Spice Up Your Health: Unveiling Immune-Boosting Wonders in Indian Cuisine.
Ratna Rajaiah’s latest book, “Immunity In A Spoon Of Ghee,” explores the abundance of superfoods present in Indian kitchens. According to the author, incorporating these superfoods, combined with traditional wisdom, can contribute to a healthier mind, body, and lifestyle.
Summing up the essence of her book, Rajaiah humorously remarks, “DAL-ROTI khao, prabhu ke gun gao.” The book delves into various immunity-boosting elements, including nuts, amla, ginger, and turmeric, emphasizing that there is no singular magic solution for good health. Rajaiah suggests a holistic approach, involving exercise, quality sleep, engaging in activities that bring joy, and embracing the dietary habits of previous generations, such as dal-chawal, sambar-rice, dal-roti, or curd rice, which she considers among the healthiest meals globally.

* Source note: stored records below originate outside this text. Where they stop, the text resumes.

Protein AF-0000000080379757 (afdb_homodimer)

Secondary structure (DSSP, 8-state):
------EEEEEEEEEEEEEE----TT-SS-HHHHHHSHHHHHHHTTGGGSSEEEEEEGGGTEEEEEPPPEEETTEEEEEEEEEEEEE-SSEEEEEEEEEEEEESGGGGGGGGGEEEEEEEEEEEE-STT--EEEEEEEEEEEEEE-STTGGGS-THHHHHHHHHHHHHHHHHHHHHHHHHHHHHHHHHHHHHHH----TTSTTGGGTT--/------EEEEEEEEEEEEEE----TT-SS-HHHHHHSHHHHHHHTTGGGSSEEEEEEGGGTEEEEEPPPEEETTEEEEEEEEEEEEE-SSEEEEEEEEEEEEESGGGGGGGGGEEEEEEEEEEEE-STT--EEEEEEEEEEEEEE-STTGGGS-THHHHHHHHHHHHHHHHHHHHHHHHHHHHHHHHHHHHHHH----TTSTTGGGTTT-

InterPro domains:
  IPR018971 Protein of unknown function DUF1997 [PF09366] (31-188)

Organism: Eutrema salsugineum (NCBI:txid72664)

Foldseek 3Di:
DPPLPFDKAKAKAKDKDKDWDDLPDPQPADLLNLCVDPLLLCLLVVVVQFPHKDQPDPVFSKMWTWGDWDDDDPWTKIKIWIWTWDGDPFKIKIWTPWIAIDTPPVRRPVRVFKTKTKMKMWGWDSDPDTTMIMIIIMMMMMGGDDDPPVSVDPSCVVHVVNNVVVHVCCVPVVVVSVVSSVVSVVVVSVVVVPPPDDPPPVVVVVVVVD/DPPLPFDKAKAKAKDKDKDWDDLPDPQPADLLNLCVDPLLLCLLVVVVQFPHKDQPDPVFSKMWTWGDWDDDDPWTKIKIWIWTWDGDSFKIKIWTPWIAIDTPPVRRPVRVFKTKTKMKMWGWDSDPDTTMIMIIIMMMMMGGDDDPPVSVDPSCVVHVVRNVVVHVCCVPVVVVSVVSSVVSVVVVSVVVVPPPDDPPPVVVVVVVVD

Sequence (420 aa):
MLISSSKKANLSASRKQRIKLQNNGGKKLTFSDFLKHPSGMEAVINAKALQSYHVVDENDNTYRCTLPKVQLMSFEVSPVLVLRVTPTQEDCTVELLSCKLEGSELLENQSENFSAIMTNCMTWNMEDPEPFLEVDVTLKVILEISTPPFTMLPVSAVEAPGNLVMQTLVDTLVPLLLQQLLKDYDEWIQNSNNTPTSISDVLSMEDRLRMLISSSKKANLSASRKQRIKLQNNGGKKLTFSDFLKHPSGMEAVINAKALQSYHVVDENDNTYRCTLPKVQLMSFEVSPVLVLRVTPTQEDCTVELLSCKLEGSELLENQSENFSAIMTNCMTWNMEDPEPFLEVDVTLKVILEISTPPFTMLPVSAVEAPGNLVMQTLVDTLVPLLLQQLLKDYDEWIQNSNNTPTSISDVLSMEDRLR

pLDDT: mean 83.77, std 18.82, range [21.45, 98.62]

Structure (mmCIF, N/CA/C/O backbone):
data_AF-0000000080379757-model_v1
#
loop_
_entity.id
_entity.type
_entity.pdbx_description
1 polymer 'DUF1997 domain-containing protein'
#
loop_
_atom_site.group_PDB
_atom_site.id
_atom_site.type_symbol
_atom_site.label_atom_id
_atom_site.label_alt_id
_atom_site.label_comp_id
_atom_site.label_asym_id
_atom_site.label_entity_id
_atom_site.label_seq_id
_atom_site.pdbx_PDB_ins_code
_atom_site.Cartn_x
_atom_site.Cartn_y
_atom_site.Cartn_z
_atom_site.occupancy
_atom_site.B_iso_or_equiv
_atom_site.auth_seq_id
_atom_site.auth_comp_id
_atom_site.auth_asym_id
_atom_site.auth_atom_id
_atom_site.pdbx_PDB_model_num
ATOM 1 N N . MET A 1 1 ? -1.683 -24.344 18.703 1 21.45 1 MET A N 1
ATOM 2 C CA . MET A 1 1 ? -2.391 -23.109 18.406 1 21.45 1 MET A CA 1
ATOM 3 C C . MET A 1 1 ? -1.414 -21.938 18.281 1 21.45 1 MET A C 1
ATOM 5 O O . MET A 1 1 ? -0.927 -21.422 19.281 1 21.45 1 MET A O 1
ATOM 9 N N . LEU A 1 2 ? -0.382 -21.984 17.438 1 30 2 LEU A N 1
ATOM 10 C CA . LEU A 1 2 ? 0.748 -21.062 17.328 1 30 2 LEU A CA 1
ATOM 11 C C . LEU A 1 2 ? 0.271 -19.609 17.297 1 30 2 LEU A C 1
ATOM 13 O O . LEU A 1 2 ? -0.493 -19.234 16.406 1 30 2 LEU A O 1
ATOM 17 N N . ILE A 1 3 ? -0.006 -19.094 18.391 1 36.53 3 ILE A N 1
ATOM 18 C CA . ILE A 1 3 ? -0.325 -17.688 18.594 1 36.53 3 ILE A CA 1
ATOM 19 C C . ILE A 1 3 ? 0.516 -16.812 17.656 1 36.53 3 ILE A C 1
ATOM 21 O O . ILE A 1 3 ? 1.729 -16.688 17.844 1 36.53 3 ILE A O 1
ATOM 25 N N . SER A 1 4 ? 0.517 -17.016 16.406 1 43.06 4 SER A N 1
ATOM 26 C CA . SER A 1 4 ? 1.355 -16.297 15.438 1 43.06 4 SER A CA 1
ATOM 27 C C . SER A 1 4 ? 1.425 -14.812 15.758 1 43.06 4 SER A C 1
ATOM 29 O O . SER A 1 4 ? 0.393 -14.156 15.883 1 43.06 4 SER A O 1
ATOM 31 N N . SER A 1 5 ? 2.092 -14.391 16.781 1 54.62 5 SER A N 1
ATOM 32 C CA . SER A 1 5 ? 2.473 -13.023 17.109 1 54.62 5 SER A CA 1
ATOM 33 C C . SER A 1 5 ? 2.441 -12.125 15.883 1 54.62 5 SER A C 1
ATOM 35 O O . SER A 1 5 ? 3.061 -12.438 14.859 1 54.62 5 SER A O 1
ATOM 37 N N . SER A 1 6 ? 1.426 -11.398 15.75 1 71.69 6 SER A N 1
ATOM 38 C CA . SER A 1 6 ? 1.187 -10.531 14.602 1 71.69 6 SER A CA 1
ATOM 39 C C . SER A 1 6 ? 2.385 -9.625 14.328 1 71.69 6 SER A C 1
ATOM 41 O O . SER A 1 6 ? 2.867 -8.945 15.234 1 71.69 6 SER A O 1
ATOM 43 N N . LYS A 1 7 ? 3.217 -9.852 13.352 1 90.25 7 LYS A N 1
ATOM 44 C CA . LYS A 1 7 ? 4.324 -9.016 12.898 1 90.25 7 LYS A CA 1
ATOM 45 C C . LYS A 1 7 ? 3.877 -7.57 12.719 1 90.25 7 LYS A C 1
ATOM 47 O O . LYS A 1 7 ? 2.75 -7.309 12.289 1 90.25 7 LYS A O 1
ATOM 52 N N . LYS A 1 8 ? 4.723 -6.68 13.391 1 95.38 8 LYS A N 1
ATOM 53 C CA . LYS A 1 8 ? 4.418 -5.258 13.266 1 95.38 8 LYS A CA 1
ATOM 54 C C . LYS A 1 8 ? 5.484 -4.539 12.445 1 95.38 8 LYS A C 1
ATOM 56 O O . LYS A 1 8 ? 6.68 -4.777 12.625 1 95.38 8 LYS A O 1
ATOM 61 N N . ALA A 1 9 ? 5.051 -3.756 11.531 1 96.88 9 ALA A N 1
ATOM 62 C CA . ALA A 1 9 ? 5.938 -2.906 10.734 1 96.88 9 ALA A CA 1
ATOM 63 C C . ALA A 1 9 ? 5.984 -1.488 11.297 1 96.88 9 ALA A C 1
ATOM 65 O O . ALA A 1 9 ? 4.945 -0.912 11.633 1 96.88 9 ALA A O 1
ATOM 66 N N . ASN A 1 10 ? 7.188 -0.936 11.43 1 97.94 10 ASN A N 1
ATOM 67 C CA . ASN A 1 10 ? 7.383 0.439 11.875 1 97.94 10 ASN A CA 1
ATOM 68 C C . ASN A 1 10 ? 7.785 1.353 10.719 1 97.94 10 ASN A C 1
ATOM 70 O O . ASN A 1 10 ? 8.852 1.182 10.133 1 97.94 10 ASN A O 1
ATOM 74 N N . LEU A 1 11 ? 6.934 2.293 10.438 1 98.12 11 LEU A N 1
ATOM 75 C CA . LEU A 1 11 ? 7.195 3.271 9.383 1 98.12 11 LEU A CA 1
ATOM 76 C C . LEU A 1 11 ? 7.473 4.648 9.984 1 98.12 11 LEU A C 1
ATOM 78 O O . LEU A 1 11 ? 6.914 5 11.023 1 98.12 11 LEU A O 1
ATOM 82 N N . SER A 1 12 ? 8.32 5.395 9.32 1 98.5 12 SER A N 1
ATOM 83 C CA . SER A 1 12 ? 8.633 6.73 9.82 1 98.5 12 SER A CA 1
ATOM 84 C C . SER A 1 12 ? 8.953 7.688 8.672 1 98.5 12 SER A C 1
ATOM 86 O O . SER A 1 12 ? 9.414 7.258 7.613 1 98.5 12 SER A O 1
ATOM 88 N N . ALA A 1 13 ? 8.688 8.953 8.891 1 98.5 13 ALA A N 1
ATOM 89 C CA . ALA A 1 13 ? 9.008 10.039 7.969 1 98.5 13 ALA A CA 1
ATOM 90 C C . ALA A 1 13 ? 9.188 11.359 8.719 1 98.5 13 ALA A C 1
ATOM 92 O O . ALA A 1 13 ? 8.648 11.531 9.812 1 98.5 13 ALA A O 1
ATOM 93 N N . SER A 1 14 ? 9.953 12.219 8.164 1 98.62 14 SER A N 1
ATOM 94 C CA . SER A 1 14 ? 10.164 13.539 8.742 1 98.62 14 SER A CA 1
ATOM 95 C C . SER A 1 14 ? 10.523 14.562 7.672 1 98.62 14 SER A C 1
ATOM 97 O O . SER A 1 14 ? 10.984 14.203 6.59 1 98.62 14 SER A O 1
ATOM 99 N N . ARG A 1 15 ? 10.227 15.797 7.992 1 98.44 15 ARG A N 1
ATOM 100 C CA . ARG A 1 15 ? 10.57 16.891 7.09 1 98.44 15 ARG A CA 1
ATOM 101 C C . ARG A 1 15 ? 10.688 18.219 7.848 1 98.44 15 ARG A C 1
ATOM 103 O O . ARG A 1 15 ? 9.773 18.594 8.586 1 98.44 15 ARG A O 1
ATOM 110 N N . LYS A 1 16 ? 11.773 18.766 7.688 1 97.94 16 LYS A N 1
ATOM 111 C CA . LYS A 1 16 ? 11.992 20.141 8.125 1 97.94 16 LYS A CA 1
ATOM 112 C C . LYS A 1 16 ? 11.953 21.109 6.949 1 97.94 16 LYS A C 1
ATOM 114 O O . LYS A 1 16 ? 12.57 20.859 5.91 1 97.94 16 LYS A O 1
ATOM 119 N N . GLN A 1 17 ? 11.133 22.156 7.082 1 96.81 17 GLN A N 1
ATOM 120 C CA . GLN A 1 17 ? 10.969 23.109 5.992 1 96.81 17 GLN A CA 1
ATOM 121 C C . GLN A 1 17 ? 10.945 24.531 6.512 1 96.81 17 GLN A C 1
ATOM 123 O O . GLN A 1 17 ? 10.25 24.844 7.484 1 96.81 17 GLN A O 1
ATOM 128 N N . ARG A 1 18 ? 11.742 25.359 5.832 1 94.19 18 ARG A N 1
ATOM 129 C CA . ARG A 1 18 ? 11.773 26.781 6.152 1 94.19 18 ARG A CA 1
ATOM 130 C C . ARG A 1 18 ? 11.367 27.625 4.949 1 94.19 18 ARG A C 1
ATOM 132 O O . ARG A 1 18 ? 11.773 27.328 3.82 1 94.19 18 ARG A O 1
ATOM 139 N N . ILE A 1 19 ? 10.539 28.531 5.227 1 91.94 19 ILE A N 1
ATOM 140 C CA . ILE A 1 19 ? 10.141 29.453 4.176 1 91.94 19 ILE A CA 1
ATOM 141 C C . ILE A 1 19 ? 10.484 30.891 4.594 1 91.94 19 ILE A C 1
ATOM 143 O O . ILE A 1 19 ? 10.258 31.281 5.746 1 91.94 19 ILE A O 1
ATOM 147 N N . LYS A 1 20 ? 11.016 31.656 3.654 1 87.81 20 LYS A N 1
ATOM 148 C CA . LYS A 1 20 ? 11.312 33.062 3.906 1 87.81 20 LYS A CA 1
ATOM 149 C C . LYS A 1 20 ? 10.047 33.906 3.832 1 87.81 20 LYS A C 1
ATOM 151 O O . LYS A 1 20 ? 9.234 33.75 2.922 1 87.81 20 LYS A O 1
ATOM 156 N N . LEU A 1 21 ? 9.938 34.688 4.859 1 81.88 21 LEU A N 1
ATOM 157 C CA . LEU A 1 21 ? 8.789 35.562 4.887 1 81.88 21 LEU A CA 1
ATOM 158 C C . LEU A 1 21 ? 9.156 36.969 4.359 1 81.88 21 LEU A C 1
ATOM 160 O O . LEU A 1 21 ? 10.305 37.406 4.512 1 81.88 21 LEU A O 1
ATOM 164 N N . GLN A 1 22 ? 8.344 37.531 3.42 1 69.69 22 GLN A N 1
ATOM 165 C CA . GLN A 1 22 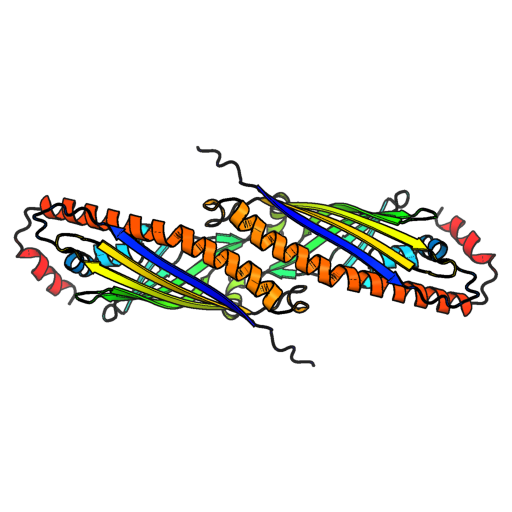? 8.594 38.875 2.953 1 69.69 22 GLN A CA 1
ATOM 166 C C . GLN A 1 22 ? 8.148 39.906 3.994 1 69.69 22 GLN A C 1
ATOM 168 O O . GLN A 1 22 ? 7.082 39.781 4.594 1 69.69 22 GLN A O 1
ATOM 173 N N . ASN A 1 23 ? 9.164 40.5 4.574 1 58.28 23 ASN A N 1
ATOM 174 C CA . ASN A 1 23 ? 8.883 41.531 5.547 1 58.28 23 ASN A CA 1
ATOM 175 C C . ASN A 1 23 ? 7.969 42.625 4.965 1 58.28 23 ASN A C 1
ATOM 177 O O . ASN A 1 23 ? 8.336 43.312 4.004 1 58.28 23 ASN A O 1
ATOM 181 N N . ASN A 1 24 ? 6.855 42.312 4.887 1 54.03 24 ASN A N 1
ATOM 182 C CA . ASN A 1 24 ? 6.129 43.5 4.453 1 54.03 24 ASN A CA 1
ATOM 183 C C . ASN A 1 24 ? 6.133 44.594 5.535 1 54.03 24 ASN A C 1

The inspiration for “Immunity in a Spoon of Ghee” stemmed from Rajaiah’s personal experience of using food to address the side effects of medical treatments and build a healthier body. The book gained momentum during the COVID-19 pandemic, with a heightened focus on immunity. Rajaiah emphasizes a simple premise—that individuals can adopt practices like proper nutrition, exercise, and sufficient sleep to naturally enhance their immunity to diseases, echoing concepts rooted in Ayurvedic texts for thousands of years.
Rajaiah delves deeply into the world of home-cooked meals, exploring the treasures of Indian kitchens. She highlights the dynamic duo of immunity, turmeric and ginger, along with the trifecta of health—tamarind, lemon, and kokum. Additionally, she explores the diverse array of nuts, fruits, and oils extensively utilized in regional cuisine.
The extensive research conducted by Rajaiah for “Immunity in a Spoon…” is evident throughout its pages. Drawing from Ayurvedic treatises to Sangam literature, she sifts through ancient Indian manuscripts to illustrate how food can contribute to a better life.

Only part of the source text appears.